In computer science, a linear search or sequential search is a method for finding an element within a list. It sequentially checks each element of the list until a match is found or the whole list has been searched.

A linear search sequentially checks each element of the list until it finds an element that matches the target value. If the algorithm reaches the end of the list, the search terminates unsuccessfully.

A linear search runs in at worst linear time and makes at most n comparisons, where n is the length of the list.
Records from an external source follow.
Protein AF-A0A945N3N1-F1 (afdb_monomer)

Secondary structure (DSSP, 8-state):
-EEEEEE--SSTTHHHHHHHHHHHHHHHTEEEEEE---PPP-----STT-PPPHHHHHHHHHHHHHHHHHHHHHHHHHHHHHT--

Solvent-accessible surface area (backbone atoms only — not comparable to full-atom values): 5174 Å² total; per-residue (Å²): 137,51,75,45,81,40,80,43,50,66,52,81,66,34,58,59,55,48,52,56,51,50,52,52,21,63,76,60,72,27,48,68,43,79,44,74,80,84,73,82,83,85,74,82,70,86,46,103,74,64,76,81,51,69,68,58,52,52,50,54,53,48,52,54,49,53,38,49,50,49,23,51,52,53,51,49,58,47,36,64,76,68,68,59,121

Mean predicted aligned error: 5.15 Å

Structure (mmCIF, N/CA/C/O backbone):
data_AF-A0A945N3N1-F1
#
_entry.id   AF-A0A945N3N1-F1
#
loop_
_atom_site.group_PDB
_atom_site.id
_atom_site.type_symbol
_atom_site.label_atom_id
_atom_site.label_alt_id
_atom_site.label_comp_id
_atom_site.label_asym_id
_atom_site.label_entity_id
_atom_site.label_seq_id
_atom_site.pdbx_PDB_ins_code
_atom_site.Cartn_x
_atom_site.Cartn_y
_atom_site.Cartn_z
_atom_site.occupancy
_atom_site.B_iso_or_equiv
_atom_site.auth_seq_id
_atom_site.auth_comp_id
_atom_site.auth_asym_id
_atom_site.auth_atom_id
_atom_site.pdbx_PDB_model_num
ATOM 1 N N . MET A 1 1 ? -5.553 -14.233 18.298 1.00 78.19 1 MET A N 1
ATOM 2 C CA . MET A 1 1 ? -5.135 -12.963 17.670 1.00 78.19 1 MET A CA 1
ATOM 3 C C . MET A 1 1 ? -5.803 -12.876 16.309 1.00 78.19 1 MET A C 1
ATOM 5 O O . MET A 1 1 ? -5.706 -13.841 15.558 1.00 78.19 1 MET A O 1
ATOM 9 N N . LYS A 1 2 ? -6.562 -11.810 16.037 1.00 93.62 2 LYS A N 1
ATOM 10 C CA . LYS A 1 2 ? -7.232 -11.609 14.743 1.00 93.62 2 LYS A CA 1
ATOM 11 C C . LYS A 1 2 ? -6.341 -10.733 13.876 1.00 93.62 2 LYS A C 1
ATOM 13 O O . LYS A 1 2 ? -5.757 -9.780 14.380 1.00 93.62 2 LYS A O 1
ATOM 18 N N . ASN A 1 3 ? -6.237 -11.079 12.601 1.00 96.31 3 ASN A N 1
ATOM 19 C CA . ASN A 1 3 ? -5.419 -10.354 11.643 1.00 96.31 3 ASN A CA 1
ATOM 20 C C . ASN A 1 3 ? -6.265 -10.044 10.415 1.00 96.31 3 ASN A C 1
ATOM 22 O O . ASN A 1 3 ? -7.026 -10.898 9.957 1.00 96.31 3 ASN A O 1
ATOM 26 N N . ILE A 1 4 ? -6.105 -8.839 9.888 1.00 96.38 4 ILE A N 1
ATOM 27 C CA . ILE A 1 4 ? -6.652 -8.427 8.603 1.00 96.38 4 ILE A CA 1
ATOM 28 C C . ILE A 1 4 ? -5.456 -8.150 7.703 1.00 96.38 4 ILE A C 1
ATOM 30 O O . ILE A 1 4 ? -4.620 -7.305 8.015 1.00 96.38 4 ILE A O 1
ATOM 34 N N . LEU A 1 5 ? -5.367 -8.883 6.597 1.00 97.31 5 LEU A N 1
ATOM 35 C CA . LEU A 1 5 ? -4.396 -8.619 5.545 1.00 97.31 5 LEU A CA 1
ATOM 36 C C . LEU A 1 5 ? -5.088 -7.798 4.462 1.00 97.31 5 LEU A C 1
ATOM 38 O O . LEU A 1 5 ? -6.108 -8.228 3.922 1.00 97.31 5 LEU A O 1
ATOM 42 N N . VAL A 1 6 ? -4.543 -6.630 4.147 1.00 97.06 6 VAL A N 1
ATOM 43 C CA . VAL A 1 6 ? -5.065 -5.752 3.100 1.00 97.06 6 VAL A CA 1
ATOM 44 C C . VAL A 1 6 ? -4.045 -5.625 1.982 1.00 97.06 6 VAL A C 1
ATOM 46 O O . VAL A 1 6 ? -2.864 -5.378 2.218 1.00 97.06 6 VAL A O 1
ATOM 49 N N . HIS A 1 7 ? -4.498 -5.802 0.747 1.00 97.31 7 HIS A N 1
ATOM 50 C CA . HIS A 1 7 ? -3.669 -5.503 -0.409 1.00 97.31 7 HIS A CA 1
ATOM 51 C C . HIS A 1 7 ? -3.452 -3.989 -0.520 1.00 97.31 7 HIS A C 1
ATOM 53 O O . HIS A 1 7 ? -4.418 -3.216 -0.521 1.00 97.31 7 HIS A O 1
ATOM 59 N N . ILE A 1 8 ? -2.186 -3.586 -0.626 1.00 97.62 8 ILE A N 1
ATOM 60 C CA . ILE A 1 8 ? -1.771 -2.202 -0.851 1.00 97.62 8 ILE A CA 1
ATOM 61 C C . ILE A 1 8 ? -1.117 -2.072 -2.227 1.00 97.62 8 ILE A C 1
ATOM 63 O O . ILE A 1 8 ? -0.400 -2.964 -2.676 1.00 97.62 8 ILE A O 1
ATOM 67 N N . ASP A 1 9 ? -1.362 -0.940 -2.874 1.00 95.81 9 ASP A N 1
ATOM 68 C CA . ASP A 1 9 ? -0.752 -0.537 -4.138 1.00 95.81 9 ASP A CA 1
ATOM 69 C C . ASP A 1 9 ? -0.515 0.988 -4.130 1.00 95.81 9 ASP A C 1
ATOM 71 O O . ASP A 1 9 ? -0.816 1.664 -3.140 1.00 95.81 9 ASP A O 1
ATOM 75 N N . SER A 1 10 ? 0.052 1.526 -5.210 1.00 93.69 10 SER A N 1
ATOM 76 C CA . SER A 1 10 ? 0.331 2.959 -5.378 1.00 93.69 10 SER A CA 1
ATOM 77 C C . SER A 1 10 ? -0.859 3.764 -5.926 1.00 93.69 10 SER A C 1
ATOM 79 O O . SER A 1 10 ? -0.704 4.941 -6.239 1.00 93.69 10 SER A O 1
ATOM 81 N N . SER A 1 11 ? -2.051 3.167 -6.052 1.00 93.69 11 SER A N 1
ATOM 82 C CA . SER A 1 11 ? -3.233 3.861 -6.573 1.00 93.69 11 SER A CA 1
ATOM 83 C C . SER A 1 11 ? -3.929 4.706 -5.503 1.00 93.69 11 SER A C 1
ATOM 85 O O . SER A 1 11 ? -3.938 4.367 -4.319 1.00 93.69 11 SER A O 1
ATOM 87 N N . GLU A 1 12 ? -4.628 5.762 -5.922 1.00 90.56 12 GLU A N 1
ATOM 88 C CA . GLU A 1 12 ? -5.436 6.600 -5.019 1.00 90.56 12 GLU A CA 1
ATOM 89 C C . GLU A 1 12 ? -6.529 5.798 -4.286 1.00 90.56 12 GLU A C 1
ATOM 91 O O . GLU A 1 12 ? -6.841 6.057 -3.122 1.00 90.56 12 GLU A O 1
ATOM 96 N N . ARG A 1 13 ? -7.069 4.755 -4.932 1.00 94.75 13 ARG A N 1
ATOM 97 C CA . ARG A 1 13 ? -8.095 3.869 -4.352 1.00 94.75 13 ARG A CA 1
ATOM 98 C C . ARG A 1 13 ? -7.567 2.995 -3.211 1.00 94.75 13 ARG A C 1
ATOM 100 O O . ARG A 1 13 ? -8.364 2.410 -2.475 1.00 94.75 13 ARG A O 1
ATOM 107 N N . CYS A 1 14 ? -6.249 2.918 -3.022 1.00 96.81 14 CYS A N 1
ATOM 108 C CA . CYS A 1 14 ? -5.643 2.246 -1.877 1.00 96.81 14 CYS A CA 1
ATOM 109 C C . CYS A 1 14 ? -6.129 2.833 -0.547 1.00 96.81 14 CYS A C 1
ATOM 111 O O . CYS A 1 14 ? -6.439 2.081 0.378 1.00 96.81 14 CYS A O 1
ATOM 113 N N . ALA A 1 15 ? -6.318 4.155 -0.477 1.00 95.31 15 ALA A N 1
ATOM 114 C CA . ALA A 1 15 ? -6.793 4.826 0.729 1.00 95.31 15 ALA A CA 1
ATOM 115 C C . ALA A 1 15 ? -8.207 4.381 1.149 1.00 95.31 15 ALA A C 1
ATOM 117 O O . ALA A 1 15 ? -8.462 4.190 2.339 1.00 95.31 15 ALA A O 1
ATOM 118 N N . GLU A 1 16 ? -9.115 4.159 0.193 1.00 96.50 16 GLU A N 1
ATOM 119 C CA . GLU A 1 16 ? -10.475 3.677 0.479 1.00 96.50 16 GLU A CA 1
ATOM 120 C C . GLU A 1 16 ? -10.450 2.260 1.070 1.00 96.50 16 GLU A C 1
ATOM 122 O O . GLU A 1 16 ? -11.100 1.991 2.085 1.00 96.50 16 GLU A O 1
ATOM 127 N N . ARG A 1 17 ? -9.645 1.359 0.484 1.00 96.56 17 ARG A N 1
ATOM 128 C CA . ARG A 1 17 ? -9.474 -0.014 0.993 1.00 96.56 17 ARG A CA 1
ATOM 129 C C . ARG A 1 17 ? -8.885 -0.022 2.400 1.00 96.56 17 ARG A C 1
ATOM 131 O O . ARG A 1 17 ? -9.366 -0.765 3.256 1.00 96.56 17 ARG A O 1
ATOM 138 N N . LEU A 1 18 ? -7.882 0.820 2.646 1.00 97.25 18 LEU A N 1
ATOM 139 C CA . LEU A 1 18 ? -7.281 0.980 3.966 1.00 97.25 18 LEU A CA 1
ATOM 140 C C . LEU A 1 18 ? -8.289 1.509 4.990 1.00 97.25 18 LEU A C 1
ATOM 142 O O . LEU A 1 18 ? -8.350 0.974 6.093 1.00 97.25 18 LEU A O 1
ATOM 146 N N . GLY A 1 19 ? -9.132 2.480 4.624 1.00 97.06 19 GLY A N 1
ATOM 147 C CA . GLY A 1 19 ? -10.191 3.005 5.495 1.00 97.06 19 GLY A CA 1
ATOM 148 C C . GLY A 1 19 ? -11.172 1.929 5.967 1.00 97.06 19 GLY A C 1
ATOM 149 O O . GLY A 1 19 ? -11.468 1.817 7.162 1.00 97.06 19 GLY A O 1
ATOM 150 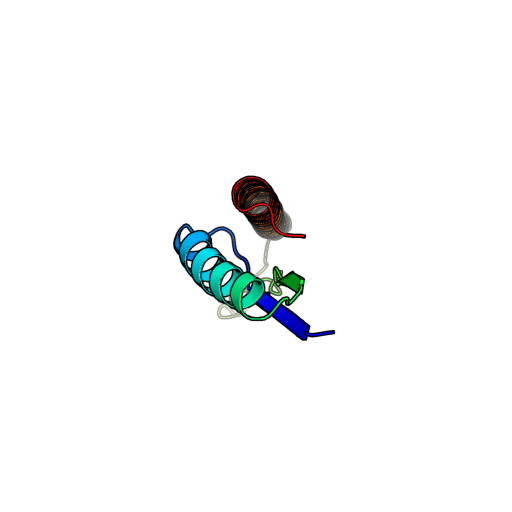N N . ILE A 1 20 ? -11.633 1.086 5.041 1.00 97.06 20 ILE A N 1
ATOM 151 C CA . ILE A 1 20 ? -12.539 -0.028 5.357 1.00 97.06 20 ILE A CA 1
ATOM 152 C C . ILE A 1 20 ? -11.836 -1.049 6.262 1.00 97.06 20 ILE A C 1
ATOM 154 O O . ILE A 1 20 ? -12.388 -1.454 7.288 1.00 97.06 20 ILE A O 1
ATOM 158 N N . ALA A 1 21 ? -10.604 -1.437 5.921 1.00 97.06 21 ALA A N 1
ATOM 159 C CA . ALA A 1 21 ? -9.848 -2.425 6.683 1.00 97.06 21 ALA A CA 1
ATOM 160 C C . ALA A 1 21 ? -9.500 -1.931 8.099 1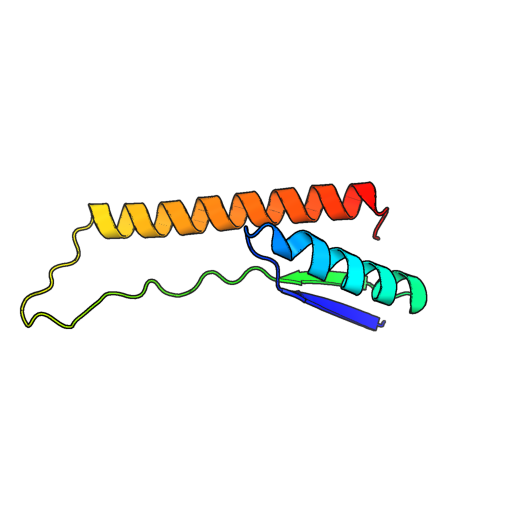.00 97.06 21 ALA A C 1
ATOM 162 O O . ALA A 1 21 ? -9.618 -2.691 9.057 1.00 97.06 21 ALA A O 1
ATOM 163 N N . ALA A 1 22 ? -9.152 -0.651 8.249 1.00 96.88 22 ALA A N 1
ATOM 164 C CA . ALA A 1 22 ? -8.904 -0.007 9.537 1.00 96.88 22 ALA A CA 1
ATOM 165 C C . ALA A 1 22 ? -10.159 0.040 10.414 1.00 96.88 22 ALA A C 1
ATOM 167 O O . ALA A 1 22 ? -10.089 -0.241 11.611 1.00 96.88 22 ALA A O 1
ATOM 168 N N . THR A 1 23 ? -11.320 0.341 9.823 1.00 96.69 23 THR A N 1
ATOM 169 C CA . THR A 1 23 ? -12.606 0.313 10.538 1.00 96.69 23 THR A CA 1
ATOM 170 C C . THR A 1 23 ? -12.877 -1.079 11.100 1.00 96.69 23 THR A C 1
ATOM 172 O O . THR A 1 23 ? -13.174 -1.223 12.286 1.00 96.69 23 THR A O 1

If each element is equally likely to be searched, then linear search has an average case of n+1/2 comparisons, but the average case can be affected if the search probabilities for each element vary.

Linear search is rarely practical because other search algorithms and schemes, such as the binary search algorithm and hash tables, allow significantly faster searching for all but short lists.

Basic algorithm

Given a list L of n elements with values or records L₀ …. L_n−1, and target value T, the following subroutine uses linear search to find the index of the target T in L.

1. Set i to 0.
2. If L_i = T, the search terminates successfully; return i.
3. Increase i by 1.
4. If i < n, go to step 2. Otherwise, the search terminates unsuccessfully.

With a sentinel

The basic algorithm above makes two comparisons per iteration: one to check if L_i equals T, and the other to check if i still points to a valid index of the list.
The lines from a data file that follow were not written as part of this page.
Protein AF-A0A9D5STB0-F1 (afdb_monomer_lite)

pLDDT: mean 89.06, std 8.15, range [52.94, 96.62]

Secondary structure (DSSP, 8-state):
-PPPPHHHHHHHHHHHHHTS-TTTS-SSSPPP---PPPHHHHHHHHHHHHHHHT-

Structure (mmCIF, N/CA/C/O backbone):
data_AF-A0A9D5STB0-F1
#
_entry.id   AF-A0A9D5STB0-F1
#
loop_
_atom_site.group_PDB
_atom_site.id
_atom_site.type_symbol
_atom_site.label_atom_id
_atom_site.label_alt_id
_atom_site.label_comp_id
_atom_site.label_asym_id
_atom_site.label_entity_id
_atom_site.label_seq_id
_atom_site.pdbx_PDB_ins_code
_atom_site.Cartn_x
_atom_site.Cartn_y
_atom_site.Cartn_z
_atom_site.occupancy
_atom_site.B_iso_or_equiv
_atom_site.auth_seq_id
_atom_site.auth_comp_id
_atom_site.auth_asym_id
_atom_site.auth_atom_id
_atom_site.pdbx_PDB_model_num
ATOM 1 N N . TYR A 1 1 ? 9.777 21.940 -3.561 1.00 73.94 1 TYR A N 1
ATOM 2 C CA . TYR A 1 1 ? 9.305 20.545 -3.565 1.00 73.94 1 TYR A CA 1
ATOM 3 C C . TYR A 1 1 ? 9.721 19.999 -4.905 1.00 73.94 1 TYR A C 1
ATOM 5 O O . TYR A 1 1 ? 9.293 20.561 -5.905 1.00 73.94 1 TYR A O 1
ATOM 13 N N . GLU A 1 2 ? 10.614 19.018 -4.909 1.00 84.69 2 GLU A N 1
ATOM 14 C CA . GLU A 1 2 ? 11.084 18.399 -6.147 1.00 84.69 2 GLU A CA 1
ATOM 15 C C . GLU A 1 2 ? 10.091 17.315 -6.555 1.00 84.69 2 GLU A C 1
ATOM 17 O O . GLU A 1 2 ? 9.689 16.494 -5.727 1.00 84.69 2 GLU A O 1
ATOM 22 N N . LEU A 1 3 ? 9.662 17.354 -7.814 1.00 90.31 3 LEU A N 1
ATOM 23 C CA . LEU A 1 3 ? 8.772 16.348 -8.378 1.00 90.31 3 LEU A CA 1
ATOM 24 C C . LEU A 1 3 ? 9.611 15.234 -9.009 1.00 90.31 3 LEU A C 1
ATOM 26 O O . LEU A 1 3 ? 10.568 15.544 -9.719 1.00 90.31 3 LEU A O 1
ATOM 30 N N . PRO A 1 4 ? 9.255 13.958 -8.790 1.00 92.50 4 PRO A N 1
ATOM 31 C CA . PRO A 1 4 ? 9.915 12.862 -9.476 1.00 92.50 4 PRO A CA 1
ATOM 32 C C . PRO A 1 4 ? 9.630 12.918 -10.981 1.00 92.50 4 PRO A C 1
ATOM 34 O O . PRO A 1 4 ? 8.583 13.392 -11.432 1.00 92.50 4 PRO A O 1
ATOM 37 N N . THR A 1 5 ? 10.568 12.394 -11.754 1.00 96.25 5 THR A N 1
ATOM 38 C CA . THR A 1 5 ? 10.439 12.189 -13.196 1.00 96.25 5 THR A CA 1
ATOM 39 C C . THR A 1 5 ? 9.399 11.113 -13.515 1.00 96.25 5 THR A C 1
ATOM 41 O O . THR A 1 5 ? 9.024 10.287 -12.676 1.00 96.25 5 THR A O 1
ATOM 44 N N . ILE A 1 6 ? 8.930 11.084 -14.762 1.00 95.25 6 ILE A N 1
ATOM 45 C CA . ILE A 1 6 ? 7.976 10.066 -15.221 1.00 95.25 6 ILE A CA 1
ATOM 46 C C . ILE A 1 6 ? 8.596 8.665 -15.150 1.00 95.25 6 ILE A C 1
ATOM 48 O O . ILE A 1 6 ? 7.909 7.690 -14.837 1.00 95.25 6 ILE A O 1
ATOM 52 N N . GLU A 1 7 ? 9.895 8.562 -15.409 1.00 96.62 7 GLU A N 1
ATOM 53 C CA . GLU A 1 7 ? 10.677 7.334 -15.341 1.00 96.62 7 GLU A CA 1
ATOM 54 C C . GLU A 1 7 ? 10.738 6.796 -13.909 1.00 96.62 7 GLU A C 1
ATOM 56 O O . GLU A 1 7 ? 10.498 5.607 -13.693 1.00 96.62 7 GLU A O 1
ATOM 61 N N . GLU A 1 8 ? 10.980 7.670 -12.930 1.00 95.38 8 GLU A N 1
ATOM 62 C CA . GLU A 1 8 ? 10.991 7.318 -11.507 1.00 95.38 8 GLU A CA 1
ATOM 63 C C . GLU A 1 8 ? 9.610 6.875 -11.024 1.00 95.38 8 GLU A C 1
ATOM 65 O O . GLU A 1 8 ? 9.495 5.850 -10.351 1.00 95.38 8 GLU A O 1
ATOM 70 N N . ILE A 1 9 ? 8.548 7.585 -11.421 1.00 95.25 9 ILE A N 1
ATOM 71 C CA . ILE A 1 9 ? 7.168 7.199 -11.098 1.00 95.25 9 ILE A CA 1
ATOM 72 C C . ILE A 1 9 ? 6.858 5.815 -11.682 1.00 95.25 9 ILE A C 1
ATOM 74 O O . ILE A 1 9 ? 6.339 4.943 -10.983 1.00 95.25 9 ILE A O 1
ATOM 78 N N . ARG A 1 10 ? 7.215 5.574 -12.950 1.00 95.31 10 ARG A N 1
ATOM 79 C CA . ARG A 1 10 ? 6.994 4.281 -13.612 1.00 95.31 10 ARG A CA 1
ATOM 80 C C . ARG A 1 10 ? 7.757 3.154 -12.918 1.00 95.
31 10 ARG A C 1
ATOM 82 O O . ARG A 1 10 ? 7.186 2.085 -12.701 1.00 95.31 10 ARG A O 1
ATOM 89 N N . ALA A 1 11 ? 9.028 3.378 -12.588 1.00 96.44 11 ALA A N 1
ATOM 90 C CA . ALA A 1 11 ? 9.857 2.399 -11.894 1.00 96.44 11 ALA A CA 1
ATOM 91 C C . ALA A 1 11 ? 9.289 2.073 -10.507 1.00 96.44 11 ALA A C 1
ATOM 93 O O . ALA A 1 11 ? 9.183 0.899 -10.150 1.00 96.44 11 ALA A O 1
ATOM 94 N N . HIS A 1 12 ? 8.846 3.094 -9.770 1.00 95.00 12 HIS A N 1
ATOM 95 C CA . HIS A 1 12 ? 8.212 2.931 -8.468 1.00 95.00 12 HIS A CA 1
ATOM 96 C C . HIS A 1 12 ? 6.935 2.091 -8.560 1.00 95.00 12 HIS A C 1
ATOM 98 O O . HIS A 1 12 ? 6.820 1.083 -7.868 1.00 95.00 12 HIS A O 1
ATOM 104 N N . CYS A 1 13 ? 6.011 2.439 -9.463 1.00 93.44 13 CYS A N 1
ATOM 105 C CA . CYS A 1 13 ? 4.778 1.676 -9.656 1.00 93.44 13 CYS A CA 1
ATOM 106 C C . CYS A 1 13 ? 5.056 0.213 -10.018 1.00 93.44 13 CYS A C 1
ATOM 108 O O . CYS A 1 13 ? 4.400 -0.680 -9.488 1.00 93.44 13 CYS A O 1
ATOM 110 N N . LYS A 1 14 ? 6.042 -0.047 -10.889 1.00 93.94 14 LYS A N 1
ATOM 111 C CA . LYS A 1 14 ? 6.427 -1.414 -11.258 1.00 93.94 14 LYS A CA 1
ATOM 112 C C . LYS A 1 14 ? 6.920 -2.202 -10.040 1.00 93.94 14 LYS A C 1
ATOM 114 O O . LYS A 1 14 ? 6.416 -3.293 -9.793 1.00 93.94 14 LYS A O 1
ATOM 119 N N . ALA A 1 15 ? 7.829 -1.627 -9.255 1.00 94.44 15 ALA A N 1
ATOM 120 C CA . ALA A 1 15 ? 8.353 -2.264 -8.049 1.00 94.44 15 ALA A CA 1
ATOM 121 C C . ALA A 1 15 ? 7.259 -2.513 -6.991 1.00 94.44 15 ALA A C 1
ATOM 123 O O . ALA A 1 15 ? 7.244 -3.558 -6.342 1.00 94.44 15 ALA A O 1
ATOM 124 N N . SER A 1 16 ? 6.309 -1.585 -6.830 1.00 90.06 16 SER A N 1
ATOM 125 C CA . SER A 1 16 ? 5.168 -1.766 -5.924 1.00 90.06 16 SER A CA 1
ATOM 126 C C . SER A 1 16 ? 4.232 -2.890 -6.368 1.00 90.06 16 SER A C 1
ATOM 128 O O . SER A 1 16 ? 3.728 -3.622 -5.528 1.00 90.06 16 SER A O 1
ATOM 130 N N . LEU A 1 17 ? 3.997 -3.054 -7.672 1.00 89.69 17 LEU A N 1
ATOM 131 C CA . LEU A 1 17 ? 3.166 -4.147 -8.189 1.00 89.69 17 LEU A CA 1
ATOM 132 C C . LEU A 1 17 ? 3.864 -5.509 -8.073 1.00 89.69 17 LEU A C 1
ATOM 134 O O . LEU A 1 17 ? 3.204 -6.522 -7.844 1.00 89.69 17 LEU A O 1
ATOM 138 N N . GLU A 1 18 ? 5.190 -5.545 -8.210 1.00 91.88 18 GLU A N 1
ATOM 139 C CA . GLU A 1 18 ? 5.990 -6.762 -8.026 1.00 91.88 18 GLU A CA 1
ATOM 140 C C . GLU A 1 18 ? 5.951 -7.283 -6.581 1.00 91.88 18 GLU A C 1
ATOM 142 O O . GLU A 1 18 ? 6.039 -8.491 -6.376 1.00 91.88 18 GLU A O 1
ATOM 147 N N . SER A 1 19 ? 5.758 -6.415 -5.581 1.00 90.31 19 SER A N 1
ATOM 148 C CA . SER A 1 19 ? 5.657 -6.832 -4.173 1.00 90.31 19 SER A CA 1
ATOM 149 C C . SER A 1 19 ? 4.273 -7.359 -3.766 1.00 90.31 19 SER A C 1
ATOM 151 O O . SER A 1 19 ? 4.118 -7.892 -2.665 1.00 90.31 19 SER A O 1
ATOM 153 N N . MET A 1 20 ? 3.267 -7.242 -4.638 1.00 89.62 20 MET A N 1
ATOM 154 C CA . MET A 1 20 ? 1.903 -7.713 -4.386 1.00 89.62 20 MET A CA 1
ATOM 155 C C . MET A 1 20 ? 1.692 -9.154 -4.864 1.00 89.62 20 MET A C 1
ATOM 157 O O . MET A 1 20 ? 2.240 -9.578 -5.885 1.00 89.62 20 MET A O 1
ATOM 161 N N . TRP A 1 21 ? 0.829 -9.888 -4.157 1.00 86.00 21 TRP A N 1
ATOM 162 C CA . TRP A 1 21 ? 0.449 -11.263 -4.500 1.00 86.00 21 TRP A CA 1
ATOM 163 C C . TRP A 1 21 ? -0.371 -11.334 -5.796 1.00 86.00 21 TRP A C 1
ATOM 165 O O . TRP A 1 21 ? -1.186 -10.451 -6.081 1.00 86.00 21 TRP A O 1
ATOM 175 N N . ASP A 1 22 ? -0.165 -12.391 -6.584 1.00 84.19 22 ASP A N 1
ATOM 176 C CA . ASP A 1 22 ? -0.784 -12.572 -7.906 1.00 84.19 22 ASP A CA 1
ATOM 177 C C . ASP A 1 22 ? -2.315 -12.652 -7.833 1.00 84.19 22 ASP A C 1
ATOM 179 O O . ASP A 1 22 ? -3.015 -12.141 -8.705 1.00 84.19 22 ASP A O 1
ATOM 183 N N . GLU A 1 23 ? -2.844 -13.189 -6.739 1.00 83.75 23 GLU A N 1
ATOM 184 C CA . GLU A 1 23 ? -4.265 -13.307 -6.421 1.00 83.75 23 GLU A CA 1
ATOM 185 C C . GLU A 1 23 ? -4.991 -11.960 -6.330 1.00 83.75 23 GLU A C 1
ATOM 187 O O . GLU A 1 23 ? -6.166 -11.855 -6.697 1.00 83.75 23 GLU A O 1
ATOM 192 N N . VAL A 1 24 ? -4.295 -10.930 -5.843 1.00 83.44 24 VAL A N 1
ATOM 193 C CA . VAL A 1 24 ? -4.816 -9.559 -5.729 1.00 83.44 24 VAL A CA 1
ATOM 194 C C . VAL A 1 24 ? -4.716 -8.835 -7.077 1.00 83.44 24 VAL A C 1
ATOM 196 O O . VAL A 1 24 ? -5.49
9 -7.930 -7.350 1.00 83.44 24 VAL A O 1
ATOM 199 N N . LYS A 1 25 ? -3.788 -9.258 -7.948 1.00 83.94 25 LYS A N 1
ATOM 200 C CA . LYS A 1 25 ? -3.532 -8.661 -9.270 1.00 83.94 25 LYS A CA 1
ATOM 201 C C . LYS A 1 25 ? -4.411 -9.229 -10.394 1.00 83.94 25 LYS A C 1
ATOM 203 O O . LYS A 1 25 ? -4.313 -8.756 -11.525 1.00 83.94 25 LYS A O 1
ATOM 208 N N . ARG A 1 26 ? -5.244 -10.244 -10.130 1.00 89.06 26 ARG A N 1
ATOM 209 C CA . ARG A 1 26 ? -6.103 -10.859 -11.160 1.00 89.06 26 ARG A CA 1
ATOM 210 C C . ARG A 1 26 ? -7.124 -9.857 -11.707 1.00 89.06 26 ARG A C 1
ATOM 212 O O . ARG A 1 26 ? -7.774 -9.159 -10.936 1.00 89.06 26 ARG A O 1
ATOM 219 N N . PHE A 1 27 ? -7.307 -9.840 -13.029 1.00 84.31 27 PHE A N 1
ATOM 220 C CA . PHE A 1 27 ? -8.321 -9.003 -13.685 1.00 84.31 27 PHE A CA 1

By adding an extra record L_n to the list (a sentinel value) that equals the target, the second comparison can be eliminated until the end of the search, making the algorithm faster. The search will reach the sentinel if the target is not contained within the list.

1. Set i to 0.
2. If L_i = T, go to step 4.
3. Increase i by 1 and go to step 2.
4. If i < n, the search terminates successfully; return i. Else, the search terminates unsuccessfully.

In an ordered table

If the list is ordered such that L₀ ≤ L₁ … ≤ L_n−1, the search can establish the absence of the target more quickly by concluding the search once L_i exceeds the target. This variation requires a sentinel that is greater than the target.

1. Set i to 0.
2. If L_i ≥ T, go to step 4.
3. Increase i by 1 and go to step 2.
4. If L_i = T, the search terminates successfully; return i. Else, the search terminates unsuccessfully.

Sequential Search

def seq_search(arr,ele):
    """
    General Sequential Search. Works on Unordered lists.
    """
    
    # Start at position 0
    pos = 0
    # Target becomes true if ele is in the list
    found = False
    
    # go until end of list
    while pos < len(arr) and not found:
        
        # If match
        if arr[pos] == ele:
            found = True
            
        # Else move one down
        else:
            pos  = pos+1
    
    return found

arr = [1,9,2,8,3,4,7,5,6]

print(seq_search(arr,1))

True

print(seq_search(arr,10))

False

Ordered List

If we know the list is ordered than, we only have to check until we have found the element or an element greater than it.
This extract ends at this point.